Cunningham, a Macon County native, pulled together her friends and neighbors, environmentalists and hunters, natives and newcomers in a successful effort to stop the proposal. Her work changed the way the Forest Service manages its lands.

“She was, and continues to be, an inspiration to me and thousands of others in the region and beyond,” said Monroe Gilmore, a Black Mountain resident and 1991 recipient of the Alliance’s Esther Cunningham Award, given annually to a WNC resident who has provided outstanding community service in conserving the area’s natural resources.

“A great oak has indeed fallen in our Western North Carolina forests,” Gilmore said. “But as in the forest, Esther has already nurtured and nourished innumerable seedlings. Her work and life continue through them.”

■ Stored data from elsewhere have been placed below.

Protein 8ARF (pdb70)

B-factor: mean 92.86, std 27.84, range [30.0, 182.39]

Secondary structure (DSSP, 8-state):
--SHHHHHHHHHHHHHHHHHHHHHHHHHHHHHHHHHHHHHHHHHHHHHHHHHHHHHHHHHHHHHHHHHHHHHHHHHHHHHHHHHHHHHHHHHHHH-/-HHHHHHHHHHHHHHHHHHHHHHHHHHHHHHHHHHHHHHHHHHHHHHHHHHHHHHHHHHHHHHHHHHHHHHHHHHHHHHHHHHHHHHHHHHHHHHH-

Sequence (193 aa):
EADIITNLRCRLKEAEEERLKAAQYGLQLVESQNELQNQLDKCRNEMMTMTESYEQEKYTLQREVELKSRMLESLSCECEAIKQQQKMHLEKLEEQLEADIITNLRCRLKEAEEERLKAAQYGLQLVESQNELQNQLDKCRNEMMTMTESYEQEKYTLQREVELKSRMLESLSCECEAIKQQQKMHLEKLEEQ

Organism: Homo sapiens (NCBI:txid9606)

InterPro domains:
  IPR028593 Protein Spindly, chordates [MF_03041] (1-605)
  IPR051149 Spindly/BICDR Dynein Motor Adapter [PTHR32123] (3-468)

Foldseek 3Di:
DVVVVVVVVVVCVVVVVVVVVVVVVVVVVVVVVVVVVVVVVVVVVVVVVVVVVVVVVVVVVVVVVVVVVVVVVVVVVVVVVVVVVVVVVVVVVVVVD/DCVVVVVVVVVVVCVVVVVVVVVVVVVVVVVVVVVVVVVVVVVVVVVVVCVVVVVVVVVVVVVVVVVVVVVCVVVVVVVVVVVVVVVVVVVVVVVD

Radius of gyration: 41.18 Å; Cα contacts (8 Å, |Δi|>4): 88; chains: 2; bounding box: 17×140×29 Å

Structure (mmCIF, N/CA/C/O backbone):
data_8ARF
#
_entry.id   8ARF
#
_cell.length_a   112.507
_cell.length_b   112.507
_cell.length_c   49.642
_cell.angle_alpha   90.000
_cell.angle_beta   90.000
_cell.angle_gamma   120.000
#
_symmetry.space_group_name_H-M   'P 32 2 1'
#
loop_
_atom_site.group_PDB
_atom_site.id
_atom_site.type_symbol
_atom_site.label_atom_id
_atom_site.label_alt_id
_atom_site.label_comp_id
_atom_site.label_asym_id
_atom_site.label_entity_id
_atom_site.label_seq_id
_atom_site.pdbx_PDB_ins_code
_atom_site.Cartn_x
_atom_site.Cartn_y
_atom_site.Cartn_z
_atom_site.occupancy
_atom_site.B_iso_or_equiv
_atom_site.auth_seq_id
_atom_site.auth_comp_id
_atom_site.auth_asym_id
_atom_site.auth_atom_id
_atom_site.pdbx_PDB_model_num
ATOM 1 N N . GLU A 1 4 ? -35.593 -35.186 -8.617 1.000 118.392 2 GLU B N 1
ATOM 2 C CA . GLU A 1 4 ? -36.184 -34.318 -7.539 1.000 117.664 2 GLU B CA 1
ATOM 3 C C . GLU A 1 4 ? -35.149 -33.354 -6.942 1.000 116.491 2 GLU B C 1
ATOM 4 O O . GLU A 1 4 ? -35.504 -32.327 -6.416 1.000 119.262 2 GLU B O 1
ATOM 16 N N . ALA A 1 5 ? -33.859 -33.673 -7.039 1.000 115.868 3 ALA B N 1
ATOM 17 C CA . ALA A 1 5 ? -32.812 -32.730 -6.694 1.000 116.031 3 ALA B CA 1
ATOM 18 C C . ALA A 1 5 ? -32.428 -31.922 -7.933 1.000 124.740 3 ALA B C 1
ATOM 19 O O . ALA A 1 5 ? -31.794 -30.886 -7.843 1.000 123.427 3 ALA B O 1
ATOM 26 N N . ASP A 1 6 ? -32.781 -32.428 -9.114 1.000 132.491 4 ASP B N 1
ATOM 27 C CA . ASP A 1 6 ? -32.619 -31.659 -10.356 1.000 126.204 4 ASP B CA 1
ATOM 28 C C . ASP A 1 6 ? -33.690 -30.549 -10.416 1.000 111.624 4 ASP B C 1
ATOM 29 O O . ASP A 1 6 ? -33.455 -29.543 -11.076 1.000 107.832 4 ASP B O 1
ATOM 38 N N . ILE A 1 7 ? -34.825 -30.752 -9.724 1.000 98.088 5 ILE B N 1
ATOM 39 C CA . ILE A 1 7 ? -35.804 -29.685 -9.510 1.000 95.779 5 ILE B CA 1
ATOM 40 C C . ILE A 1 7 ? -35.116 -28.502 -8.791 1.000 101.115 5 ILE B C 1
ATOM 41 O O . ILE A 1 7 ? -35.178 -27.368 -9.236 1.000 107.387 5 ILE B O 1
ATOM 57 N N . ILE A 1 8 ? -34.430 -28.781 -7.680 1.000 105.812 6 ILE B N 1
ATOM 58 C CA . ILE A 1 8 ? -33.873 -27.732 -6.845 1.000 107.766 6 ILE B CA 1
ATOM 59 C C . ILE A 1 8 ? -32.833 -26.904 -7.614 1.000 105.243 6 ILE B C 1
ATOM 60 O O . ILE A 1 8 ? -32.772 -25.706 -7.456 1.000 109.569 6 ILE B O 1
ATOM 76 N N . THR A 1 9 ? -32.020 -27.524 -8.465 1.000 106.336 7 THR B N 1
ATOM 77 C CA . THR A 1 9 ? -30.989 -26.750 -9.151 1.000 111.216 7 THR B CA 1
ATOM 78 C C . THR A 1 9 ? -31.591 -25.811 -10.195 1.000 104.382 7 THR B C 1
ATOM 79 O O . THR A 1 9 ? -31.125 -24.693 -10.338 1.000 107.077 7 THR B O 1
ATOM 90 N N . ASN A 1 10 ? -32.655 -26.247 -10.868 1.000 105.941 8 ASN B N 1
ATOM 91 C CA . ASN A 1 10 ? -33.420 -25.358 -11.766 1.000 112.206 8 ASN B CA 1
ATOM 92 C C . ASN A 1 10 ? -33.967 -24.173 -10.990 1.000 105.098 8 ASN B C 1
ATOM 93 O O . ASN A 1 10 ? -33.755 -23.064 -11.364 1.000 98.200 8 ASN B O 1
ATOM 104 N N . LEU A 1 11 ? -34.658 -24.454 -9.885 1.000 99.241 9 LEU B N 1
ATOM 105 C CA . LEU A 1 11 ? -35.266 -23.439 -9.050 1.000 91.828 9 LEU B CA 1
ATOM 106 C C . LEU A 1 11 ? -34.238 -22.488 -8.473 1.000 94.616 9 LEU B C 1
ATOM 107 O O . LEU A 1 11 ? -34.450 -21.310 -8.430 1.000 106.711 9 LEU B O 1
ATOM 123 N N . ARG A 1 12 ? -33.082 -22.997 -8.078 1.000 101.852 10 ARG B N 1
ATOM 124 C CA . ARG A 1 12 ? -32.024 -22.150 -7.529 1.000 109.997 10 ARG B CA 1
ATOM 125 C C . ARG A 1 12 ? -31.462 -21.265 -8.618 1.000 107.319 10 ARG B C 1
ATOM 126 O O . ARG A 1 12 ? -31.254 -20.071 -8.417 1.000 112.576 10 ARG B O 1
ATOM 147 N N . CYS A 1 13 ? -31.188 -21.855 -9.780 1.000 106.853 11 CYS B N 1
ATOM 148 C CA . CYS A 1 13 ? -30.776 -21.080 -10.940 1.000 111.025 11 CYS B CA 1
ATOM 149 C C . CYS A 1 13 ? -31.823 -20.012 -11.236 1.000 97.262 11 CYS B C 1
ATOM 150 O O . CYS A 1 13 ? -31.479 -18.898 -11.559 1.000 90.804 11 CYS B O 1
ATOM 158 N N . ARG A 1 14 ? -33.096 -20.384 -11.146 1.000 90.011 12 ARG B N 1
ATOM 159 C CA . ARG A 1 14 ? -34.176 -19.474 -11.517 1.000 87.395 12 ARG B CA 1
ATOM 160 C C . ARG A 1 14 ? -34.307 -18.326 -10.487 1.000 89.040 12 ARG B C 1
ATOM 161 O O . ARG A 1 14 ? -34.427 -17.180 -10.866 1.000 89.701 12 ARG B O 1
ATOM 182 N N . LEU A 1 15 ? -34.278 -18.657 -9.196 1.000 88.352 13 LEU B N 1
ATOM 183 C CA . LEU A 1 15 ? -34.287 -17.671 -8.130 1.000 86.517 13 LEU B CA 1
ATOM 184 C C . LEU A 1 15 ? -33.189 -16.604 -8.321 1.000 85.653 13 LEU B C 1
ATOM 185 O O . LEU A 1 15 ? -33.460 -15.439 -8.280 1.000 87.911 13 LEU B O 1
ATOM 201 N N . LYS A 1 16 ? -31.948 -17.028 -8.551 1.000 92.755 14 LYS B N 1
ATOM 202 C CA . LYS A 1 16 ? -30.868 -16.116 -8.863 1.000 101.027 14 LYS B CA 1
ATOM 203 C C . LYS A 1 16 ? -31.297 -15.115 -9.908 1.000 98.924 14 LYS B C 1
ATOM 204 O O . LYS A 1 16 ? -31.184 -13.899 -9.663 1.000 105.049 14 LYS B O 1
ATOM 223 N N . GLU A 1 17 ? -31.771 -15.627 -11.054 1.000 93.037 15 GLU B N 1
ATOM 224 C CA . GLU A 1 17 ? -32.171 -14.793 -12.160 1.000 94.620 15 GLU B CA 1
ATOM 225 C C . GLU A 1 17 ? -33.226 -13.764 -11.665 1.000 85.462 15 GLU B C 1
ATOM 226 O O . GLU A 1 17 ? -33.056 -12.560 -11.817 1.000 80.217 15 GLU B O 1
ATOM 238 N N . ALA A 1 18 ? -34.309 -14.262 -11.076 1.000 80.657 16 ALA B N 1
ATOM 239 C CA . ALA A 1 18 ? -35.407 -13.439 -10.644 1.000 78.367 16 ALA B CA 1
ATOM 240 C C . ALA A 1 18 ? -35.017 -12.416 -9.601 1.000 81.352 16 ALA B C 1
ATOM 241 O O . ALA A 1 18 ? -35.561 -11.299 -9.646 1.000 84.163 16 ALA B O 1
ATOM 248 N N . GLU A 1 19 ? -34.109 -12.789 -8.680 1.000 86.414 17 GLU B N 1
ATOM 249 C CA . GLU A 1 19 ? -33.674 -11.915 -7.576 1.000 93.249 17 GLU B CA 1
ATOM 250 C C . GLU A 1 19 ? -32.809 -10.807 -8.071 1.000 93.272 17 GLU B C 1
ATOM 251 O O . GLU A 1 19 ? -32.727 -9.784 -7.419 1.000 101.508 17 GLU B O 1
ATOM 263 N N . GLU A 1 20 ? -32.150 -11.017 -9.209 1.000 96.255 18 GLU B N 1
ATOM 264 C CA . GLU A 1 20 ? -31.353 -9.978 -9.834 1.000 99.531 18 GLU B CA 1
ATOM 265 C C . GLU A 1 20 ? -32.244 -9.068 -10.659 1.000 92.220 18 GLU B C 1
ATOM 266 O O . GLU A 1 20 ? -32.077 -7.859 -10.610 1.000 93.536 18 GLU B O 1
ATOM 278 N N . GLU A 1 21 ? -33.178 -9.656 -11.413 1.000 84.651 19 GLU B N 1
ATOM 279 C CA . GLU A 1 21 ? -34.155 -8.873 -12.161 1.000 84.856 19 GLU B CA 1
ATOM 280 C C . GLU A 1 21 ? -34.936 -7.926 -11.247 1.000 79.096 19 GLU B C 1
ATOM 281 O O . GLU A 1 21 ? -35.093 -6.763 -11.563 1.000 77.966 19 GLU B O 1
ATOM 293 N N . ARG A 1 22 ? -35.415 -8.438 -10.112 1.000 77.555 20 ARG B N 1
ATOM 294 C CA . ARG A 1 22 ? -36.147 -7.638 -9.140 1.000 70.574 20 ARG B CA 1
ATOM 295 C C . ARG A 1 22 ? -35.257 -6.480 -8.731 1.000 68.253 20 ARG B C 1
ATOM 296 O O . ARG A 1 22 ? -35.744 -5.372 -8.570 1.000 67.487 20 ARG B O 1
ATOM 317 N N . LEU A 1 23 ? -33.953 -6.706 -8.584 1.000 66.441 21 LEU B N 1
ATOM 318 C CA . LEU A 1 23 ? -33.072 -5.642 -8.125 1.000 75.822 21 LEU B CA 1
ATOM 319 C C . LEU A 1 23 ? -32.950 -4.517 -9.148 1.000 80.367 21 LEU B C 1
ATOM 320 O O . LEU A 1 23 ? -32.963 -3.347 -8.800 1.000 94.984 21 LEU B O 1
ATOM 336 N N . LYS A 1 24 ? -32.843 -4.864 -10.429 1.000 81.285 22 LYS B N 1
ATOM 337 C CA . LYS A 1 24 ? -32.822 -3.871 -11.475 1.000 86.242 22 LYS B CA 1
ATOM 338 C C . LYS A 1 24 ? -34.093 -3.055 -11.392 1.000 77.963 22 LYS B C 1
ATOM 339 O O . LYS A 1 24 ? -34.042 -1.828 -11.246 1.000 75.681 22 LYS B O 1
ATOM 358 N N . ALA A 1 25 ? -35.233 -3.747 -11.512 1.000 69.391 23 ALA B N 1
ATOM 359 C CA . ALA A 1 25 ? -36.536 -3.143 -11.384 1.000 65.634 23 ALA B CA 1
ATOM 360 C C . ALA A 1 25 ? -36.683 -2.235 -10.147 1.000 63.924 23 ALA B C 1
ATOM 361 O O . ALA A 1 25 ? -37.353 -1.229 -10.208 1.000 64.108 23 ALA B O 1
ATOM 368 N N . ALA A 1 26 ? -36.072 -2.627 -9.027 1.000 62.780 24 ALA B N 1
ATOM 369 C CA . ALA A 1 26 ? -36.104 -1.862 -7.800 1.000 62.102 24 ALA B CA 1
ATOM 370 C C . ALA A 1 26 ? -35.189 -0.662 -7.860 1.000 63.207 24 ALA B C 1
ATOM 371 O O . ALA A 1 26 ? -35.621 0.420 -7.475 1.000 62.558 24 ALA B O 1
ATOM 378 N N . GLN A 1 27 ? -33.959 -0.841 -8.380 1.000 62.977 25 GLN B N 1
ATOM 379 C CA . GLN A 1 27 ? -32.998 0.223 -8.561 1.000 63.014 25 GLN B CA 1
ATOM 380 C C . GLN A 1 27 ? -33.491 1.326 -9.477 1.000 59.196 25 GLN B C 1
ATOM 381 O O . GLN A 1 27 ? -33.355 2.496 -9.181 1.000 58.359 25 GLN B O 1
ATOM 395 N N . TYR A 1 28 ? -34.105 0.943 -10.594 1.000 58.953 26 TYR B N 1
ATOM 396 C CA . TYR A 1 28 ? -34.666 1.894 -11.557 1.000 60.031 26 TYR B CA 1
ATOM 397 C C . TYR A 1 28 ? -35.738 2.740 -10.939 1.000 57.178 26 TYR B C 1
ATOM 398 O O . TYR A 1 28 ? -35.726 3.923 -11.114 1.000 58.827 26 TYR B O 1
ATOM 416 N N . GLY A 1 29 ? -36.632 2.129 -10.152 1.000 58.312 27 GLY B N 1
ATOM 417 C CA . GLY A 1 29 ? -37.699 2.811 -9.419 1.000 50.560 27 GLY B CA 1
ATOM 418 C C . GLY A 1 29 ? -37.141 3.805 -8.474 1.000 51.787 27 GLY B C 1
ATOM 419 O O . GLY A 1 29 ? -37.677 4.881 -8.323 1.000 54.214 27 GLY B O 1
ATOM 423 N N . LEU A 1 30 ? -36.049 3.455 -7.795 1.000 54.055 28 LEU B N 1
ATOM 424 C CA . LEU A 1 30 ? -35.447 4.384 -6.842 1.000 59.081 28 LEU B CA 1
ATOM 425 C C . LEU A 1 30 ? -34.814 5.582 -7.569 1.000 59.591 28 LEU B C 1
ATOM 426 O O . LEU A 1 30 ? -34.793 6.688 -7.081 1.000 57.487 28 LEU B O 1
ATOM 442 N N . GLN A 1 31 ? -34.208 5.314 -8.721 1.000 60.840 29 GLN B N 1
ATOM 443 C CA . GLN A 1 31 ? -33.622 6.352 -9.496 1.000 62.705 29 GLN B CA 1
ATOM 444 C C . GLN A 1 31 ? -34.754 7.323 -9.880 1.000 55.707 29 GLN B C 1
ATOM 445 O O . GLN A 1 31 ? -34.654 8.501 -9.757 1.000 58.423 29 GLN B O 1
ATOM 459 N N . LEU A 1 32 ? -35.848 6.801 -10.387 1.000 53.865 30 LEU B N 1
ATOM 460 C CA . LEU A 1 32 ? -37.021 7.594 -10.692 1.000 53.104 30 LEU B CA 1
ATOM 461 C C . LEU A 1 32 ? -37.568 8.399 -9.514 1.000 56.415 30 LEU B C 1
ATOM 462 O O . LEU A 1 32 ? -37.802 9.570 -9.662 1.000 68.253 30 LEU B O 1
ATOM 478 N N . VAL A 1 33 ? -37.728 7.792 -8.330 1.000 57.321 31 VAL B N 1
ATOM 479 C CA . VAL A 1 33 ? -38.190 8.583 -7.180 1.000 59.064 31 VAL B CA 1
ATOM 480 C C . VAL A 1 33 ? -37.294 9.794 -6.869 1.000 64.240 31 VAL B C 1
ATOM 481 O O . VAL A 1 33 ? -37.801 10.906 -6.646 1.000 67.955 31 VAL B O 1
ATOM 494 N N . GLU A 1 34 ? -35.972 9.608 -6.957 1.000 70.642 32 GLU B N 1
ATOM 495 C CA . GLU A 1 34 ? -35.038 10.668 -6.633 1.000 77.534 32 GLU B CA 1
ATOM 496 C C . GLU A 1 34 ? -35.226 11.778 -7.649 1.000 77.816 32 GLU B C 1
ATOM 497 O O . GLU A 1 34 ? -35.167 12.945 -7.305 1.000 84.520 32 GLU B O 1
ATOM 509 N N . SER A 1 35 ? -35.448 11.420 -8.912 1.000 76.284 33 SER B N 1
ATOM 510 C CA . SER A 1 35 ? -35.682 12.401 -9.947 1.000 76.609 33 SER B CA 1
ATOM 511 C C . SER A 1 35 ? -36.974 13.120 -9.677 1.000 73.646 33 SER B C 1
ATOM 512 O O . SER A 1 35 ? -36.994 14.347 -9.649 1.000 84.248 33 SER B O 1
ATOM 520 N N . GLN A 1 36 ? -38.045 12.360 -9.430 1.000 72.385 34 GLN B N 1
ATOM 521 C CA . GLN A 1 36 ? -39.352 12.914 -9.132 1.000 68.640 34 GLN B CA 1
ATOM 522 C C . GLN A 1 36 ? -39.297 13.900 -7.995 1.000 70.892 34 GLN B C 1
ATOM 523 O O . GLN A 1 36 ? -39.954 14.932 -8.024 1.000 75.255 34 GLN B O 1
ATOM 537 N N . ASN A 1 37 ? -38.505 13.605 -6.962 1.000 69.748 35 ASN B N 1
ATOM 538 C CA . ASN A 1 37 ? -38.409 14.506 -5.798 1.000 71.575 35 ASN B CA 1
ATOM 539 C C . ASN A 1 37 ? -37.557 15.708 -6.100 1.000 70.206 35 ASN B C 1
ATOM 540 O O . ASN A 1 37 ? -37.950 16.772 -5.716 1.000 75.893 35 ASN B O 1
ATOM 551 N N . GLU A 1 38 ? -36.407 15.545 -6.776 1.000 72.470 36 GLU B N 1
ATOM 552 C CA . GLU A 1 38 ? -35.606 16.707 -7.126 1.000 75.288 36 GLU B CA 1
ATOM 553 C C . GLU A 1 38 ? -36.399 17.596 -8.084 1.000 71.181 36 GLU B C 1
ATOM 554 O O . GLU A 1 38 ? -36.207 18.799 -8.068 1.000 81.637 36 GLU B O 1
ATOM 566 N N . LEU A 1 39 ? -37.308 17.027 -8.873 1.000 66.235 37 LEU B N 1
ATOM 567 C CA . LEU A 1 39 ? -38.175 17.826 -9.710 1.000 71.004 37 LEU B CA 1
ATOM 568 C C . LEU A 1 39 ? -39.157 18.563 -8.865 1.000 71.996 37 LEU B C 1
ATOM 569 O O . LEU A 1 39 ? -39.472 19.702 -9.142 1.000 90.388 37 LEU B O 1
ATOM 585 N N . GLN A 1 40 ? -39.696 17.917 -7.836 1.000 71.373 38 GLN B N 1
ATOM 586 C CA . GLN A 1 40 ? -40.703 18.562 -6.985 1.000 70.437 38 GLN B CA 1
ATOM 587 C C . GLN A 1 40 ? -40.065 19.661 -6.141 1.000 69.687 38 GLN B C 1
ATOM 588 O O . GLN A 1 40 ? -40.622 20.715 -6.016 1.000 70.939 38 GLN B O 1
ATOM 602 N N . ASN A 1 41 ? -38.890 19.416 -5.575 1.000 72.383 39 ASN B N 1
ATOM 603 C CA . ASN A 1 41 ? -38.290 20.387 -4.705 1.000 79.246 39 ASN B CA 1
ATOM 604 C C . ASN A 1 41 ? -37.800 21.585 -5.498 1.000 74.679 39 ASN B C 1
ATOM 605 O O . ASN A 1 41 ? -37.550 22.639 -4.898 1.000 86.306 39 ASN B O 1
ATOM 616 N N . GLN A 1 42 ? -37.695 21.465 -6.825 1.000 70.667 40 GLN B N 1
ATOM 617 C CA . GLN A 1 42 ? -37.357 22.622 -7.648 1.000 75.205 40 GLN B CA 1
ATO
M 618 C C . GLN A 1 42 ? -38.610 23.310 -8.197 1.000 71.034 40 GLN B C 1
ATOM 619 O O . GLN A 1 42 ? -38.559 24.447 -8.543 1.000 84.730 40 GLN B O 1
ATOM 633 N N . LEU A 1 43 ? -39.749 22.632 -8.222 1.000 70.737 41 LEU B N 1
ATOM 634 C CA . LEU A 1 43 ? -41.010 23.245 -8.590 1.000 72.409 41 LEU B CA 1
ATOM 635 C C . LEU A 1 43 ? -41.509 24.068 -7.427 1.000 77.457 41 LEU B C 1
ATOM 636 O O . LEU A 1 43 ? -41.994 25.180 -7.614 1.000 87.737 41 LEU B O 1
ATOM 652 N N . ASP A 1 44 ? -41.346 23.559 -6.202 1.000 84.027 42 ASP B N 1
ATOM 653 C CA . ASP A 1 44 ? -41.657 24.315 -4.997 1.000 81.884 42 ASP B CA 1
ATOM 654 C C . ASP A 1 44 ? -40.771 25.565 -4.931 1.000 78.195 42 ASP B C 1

Cunningham attributed her leadership skills to her pushing herself and her brother and sisters through high school in Macon County. Cunningham lost both of her parents at the end of the Great Depression, her mother from cancer, her father in an automobile accident, she said in an oral history recorded in 1998 by Kathryn Newfont, a history professor at Mars Hill College who has since written a book about environmental activism in Western North Carolina.

Cunningham said made good on her promise to her mother that she’d see each of her siblings through high school. To make money for the family, Cunningham opened a beauty shop on Main Street in Franklin.

“I admired Esther because she had effectively mobilized many longtime mountain residents to protect their forests,” Newfont told The Fountain, a publication of the UNC Chapel Hill graduate school, in 2000. “Moreover, she did this by thinking outside the traditional environmentalist box, by recognizing the potential in rural mountain culture to produce a powerful forest stewardship ethic.

“She was a gifted leader and organizer, and she spoke her neighbors’ language, so she was able to translate local ideas about the forests into a potent regional movement to protect them.”

Cunningham’s work continues today through the work of Alliance, which works to protect the region’s mountains, rivers, and forests. From those early days when Cunningham and other volunteer leaders worked out of the trunk of a car in the far western counties, the Alliance has grown into a strong organization with six staff and two AmeriCorps volunteers who work throughout the region's 23 mountain counties.